Recentemente li um livro curtinho, mas que tem produzido um efeito enorme na minha vida. É um livro de artigos da Virginia Woolf que explica, entre outras coisas, por que nós devemos aprender a matar. Isso mesmo, ela era uma mestra no assunto! Olha esse trecho:
“Descobri que, se fosse resenhar livros, ia ter de combater um certo fantasma. E o fantasma era uma mulher, e quando a conheci melhor, dei a ela o nome da heroína de um famoso poema, “O Anjo do Lar”. (…) Era ela que me incomodava, tomava meu tempo e me atormentava tanto que no fim matei essa mulher.”
A Anjo do lar atormentava a vida da escritora dizendo coisas como “querida, você vai escrever um texto sobre o livro de um homem? Seja amável, seja gentil. Nunca deixe ninguém perceber que você tem opinião própria”.
Toda vez que ela precisava escrever um texto mais ousado, a voz da Anjo do Lar chegava junto e tentava mostrar todos os riscos daquilo. Queria que a escritora fizesse que nem ela, que pensasse em nome da harmonia do lar, dos relacionamentos, que não se arriscasse. Muitas vezes ela ouviu a Anjo do Lar e deixou a caneta de lado.
Até que um dia, ela decidiu reagir. Quando começou a ouvir a voz da Anjo do Lar dizendo que ela tivesse cuidado com o que escrevia, chegou perto da Anjo e, nas palavras da própria escritora, “agarrei minhas mãos na garganta da infeliz”. Asfixiou a mulher até que ela perdesse toda a voz e, assim, pudesse continuar escrevendo.
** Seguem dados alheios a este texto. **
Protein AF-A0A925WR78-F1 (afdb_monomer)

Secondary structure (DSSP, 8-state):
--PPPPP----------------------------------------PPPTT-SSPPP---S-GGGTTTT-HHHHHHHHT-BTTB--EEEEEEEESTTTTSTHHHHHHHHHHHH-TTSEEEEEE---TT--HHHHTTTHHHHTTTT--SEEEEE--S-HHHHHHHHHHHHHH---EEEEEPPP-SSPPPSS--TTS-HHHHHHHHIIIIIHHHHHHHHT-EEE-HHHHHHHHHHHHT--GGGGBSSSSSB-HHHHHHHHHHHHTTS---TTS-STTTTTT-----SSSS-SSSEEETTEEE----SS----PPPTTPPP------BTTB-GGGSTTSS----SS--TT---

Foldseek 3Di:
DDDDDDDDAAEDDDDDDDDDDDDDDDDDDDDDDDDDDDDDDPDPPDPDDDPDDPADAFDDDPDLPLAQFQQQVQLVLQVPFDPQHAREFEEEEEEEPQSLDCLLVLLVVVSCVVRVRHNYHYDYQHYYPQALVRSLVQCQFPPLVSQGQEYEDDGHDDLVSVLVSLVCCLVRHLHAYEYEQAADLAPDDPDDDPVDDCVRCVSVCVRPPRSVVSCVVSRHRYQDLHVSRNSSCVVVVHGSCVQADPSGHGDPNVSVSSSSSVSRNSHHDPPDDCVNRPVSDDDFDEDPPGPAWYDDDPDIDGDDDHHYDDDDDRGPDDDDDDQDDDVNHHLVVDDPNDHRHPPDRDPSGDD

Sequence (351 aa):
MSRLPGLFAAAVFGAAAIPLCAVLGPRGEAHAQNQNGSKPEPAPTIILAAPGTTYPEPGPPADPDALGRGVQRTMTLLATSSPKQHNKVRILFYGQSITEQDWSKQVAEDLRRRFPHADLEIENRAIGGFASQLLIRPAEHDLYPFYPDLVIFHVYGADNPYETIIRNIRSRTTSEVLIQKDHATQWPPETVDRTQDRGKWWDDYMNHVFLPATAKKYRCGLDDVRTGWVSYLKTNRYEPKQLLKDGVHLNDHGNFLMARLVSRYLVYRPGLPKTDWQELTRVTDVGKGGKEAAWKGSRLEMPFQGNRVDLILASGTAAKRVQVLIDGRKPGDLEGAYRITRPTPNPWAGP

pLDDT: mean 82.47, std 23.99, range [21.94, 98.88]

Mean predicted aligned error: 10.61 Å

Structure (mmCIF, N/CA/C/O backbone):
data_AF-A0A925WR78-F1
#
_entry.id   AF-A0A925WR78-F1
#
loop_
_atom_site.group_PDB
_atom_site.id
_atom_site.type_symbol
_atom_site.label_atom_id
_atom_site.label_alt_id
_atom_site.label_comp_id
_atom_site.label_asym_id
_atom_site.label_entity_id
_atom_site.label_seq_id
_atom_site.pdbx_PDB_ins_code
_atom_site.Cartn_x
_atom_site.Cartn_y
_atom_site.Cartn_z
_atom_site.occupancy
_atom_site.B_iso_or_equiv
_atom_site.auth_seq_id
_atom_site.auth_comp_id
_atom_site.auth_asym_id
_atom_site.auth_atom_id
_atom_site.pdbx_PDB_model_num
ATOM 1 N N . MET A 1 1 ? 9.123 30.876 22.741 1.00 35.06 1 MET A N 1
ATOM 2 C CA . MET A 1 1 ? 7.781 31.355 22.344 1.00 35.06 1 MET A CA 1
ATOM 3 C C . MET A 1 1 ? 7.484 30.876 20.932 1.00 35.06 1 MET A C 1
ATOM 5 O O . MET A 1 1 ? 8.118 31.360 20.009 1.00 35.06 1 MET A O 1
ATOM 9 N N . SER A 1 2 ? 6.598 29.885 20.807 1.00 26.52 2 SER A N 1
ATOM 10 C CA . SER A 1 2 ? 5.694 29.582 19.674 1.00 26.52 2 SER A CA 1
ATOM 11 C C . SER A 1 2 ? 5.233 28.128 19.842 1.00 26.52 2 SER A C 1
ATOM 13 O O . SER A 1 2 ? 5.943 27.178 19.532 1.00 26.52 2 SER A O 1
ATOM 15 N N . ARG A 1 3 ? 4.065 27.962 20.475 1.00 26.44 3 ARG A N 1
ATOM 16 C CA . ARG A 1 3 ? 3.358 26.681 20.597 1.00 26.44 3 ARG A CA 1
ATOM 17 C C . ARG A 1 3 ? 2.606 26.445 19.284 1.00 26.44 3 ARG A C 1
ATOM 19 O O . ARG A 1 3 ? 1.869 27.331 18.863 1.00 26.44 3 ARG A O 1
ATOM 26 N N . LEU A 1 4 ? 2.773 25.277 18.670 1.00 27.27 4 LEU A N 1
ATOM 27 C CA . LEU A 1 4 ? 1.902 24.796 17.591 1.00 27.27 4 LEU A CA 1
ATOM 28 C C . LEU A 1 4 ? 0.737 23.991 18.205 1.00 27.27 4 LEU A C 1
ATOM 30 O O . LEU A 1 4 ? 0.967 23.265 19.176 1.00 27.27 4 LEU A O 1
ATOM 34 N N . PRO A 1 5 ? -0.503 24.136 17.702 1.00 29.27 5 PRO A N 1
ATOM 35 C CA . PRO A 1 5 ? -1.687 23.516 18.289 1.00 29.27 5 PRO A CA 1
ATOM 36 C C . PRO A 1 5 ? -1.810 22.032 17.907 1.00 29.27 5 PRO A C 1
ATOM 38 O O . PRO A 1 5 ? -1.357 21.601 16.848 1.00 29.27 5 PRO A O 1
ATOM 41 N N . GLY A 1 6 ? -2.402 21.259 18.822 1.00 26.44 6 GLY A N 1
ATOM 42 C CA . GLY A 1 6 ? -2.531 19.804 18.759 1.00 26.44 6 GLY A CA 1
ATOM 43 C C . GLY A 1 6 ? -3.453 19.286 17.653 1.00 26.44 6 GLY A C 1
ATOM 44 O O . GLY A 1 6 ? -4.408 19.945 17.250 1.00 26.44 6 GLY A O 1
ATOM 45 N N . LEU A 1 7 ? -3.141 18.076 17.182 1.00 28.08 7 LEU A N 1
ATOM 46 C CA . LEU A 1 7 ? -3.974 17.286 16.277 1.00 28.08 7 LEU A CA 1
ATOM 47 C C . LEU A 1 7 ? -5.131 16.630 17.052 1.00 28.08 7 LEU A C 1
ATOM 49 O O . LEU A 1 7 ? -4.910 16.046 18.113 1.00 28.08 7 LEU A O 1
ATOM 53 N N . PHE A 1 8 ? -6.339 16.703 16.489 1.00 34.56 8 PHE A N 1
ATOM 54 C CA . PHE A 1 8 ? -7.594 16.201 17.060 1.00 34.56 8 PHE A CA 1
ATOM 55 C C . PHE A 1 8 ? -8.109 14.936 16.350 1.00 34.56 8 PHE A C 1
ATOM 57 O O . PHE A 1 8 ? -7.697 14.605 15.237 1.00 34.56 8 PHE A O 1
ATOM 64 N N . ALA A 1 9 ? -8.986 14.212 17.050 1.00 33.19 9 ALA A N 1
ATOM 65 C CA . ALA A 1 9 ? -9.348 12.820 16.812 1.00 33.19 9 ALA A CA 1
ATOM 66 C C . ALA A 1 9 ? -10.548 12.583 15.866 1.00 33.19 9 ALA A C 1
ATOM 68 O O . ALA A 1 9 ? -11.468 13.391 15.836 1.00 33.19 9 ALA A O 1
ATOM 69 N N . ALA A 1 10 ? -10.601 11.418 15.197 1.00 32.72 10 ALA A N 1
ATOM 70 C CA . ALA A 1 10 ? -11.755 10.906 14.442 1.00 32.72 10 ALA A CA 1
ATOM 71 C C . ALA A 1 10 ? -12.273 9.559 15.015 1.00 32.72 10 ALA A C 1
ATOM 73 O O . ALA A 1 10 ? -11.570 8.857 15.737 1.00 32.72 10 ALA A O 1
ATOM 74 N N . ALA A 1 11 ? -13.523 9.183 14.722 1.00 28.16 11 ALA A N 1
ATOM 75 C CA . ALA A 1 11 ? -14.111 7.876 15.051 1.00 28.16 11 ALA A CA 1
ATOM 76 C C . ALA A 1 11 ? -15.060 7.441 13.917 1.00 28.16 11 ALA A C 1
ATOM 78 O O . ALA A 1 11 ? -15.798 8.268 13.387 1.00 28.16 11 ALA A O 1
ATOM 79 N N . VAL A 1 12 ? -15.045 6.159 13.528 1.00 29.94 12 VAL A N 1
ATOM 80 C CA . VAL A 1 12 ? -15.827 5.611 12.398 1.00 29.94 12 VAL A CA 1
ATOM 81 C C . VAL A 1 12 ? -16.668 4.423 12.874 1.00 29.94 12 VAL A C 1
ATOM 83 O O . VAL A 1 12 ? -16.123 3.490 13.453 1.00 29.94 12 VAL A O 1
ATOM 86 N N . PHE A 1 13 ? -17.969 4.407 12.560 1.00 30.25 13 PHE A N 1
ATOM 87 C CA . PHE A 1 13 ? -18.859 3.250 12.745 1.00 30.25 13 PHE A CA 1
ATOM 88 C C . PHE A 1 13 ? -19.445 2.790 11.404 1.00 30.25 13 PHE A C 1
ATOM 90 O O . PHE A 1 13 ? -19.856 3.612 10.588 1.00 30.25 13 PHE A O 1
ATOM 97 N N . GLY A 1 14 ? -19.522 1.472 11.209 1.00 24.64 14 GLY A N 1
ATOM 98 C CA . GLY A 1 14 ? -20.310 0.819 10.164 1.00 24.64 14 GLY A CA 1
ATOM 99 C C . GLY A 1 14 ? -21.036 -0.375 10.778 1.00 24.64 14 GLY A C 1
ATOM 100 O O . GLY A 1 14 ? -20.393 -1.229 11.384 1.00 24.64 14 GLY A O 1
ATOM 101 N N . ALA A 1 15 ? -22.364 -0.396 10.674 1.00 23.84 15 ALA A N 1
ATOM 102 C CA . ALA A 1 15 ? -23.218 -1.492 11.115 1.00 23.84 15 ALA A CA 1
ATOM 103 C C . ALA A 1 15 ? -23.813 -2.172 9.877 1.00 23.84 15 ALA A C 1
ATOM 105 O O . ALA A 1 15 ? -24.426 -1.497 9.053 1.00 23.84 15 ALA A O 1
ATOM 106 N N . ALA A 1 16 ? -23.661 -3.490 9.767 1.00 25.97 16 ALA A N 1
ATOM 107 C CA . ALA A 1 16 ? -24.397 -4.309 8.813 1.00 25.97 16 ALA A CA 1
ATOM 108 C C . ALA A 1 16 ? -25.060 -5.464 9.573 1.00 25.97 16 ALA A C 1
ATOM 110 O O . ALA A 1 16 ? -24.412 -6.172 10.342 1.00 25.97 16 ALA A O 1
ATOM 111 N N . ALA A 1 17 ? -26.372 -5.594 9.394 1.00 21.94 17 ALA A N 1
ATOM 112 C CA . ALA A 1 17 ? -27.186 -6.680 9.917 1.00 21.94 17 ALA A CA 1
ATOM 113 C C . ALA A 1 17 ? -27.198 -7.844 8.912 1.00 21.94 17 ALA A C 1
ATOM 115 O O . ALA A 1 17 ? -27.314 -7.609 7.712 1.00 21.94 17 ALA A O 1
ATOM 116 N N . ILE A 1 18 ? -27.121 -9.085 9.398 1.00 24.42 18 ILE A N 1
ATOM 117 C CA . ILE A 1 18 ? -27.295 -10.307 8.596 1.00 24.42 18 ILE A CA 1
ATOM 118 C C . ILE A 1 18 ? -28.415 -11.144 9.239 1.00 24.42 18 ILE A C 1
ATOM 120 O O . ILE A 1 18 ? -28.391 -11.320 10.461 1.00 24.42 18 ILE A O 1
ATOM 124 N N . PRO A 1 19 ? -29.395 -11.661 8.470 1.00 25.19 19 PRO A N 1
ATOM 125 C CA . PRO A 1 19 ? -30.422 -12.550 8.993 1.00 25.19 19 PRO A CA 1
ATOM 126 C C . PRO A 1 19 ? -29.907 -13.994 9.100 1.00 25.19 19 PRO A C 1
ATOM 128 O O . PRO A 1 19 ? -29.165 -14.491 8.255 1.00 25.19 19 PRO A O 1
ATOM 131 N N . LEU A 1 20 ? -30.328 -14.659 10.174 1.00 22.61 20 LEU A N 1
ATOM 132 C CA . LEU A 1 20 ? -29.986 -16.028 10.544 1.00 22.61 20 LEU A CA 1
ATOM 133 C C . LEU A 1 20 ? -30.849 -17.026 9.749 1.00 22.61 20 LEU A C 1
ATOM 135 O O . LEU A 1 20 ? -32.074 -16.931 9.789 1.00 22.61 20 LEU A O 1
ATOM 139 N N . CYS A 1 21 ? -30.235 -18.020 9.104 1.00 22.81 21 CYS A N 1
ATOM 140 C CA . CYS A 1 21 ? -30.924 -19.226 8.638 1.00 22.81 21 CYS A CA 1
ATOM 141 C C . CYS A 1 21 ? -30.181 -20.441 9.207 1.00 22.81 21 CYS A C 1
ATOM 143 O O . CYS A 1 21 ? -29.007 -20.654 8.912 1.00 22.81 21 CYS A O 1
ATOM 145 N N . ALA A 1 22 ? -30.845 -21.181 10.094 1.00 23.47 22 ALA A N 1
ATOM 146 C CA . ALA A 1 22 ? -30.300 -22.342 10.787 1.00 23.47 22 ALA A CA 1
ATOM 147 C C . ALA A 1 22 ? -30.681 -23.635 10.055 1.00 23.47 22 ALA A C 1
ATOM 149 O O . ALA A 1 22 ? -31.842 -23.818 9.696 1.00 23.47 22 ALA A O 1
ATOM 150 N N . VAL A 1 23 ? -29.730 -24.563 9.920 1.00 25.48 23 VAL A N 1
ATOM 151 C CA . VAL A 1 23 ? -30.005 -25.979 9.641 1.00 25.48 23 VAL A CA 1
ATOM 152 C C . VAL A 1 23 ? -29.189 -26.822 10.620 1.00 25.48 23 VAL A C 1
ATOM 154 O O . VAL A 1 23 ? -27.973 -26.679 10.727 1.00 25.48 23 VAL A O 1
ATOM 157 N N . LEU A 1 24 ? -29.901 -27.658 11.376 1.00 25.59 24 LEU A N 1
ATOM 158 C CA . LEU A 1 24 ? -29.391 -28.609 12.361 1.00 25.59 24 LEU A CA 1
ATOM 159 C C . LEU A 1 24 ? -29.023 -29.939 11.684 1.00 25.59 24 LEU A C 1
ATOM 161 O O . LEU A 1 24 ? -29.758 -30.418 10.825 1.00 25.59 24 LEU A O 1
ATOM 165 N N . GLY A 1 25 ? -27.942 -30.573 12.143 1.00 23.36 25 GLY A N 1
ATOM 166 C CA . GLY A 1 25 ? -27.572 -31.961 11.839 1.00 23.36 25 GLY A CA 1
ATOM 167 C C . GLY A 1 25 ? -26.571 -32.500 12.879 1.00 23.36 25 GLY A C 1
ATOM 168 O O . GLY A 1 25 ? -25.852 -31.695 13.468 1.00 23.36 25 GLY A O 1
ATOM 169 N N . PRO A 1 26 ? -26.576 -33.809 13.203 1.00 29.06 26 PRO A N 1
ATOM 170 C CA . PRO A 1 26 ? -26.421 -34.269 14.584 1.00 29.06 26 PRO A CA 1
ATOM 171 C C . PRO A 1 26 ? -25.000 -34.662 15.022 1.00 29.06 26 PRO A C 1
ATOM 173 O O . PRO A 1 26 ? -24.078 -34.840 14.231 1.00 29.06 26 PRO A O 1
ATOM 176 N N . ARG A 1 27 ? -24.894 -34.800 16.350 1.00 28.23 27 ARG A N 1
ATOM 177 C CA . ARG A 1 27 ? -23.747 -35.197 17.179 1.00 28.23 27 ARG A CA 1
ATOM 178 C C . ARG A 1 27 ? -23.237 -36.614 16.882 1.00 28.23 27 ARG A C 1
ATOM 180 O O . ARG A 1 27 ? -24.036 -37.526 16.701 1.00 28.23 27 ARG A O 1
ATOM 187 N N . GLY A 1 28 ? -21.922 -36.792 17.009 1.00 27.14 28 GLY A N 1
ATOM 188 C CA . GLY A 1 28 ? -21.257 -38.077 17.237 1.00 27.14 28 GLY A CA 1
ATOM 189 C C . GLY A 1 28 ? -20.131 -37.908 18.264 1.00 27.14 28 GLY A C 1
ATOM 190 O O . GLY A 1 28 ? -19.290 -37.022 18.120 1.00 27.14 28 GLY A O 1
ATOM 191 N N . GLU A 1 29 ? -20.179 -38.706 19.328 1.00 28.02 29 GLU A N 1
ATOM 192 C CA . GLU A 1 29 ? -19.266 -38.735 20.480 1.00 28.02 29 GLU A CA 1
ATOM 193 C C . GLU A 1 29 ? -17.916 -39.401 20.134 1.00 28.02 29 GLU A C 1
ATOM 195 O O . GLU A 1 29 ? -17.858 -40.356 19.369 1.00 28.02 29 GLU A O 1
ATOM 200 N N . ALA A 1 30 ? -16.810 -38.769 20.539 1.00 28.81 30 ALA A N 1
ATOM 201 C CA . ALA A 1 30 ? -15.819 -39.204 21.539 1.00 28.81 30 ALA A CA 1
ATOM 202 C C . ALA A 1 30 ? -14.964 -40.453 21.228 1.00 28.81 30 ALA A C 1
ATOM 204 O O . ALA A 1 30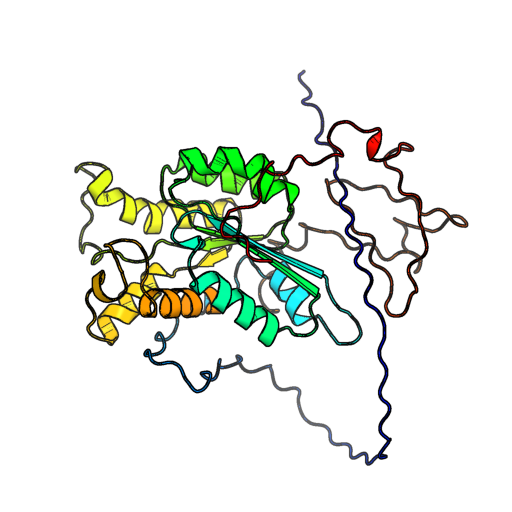 ? -15.456 -41.570 21.198 1.00 28.81 30 ALA A O 1
ATOM 205 N N . HIS A 1 31 ? -13.638 -40.261 21.193 1.00 28.28 31 HIS A N 1
ATOM 206 C CA . HIS A 1 31 ? -12.689 -41.097 21.939 1.00 28.28 31 HIS A CA 1
ATOM 207 C C . HIS A 1 31 ? -11.349 -40.368 22.122 1.00 28.28 31 HIS A C 1
ATOM 209 O O . HIS A 1 31 ? -10.760 -39.847 21.178 1.00 28.28 31 HIS A O 1
ATOM 215 N N . ALA A 1 32 ? -10.893 -40.313 23.372 1.00 30.83 32 ALA A N 1
ATOM 216 C CA . ALA A 1 32 ? -9.611 -39.764 23.786 1.00 30.83 32 ALA A CA 1
ATOM 217 C C . ALA A 1 32 ? -8.506 -40.821 23.681 1.00 30.83 32 ALA A C 1
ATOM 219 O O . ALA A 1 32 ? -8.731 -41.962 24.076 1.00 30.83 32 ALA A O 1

É claro que o Anjo do Lar voltou algumas vezes. Nessas ocasiões, Virginia jogava tinteiros e o que tivesse ao alcance dela na direção da mulher até que ela calasse a boca e saísse dali. A partir de então o Anjo começou a ter a voz cada vez mais fraca, até que um dia se calou.
No artigo, Vírgina lembra que toda casa tem um Anjo do Lar. Eu digo mais! Todos nós temos uma Anjo do Lar, principalmente nós mulheres. Temos uma voz em nossas mentes que nos diz que não estamos preparadas, nos orienta a seguir o caminho mais seguro, a não desagradar ninguém. Essa voz sempre diz coisas como você não é bom o suficiente, se prepare mais, o que vão dizer de você?
Durante boa parte da minha vida essa voz foi muito clara e forte. Fez com que eu seguisse caminhos aceitáveis e normais. De um tempo pra cá, tenho mudado muito minha relação com ela. Tenho ficado mais ciente às influências dela e feito ela calar.
O livro me ajudou nessa dinâmica. Um dia estava triste por não conseguir fazer o que eu queria, por estar envolva em vozes que me diziam coisas terríveis. Daí lembrei do texto. Foi seeeeeensacional!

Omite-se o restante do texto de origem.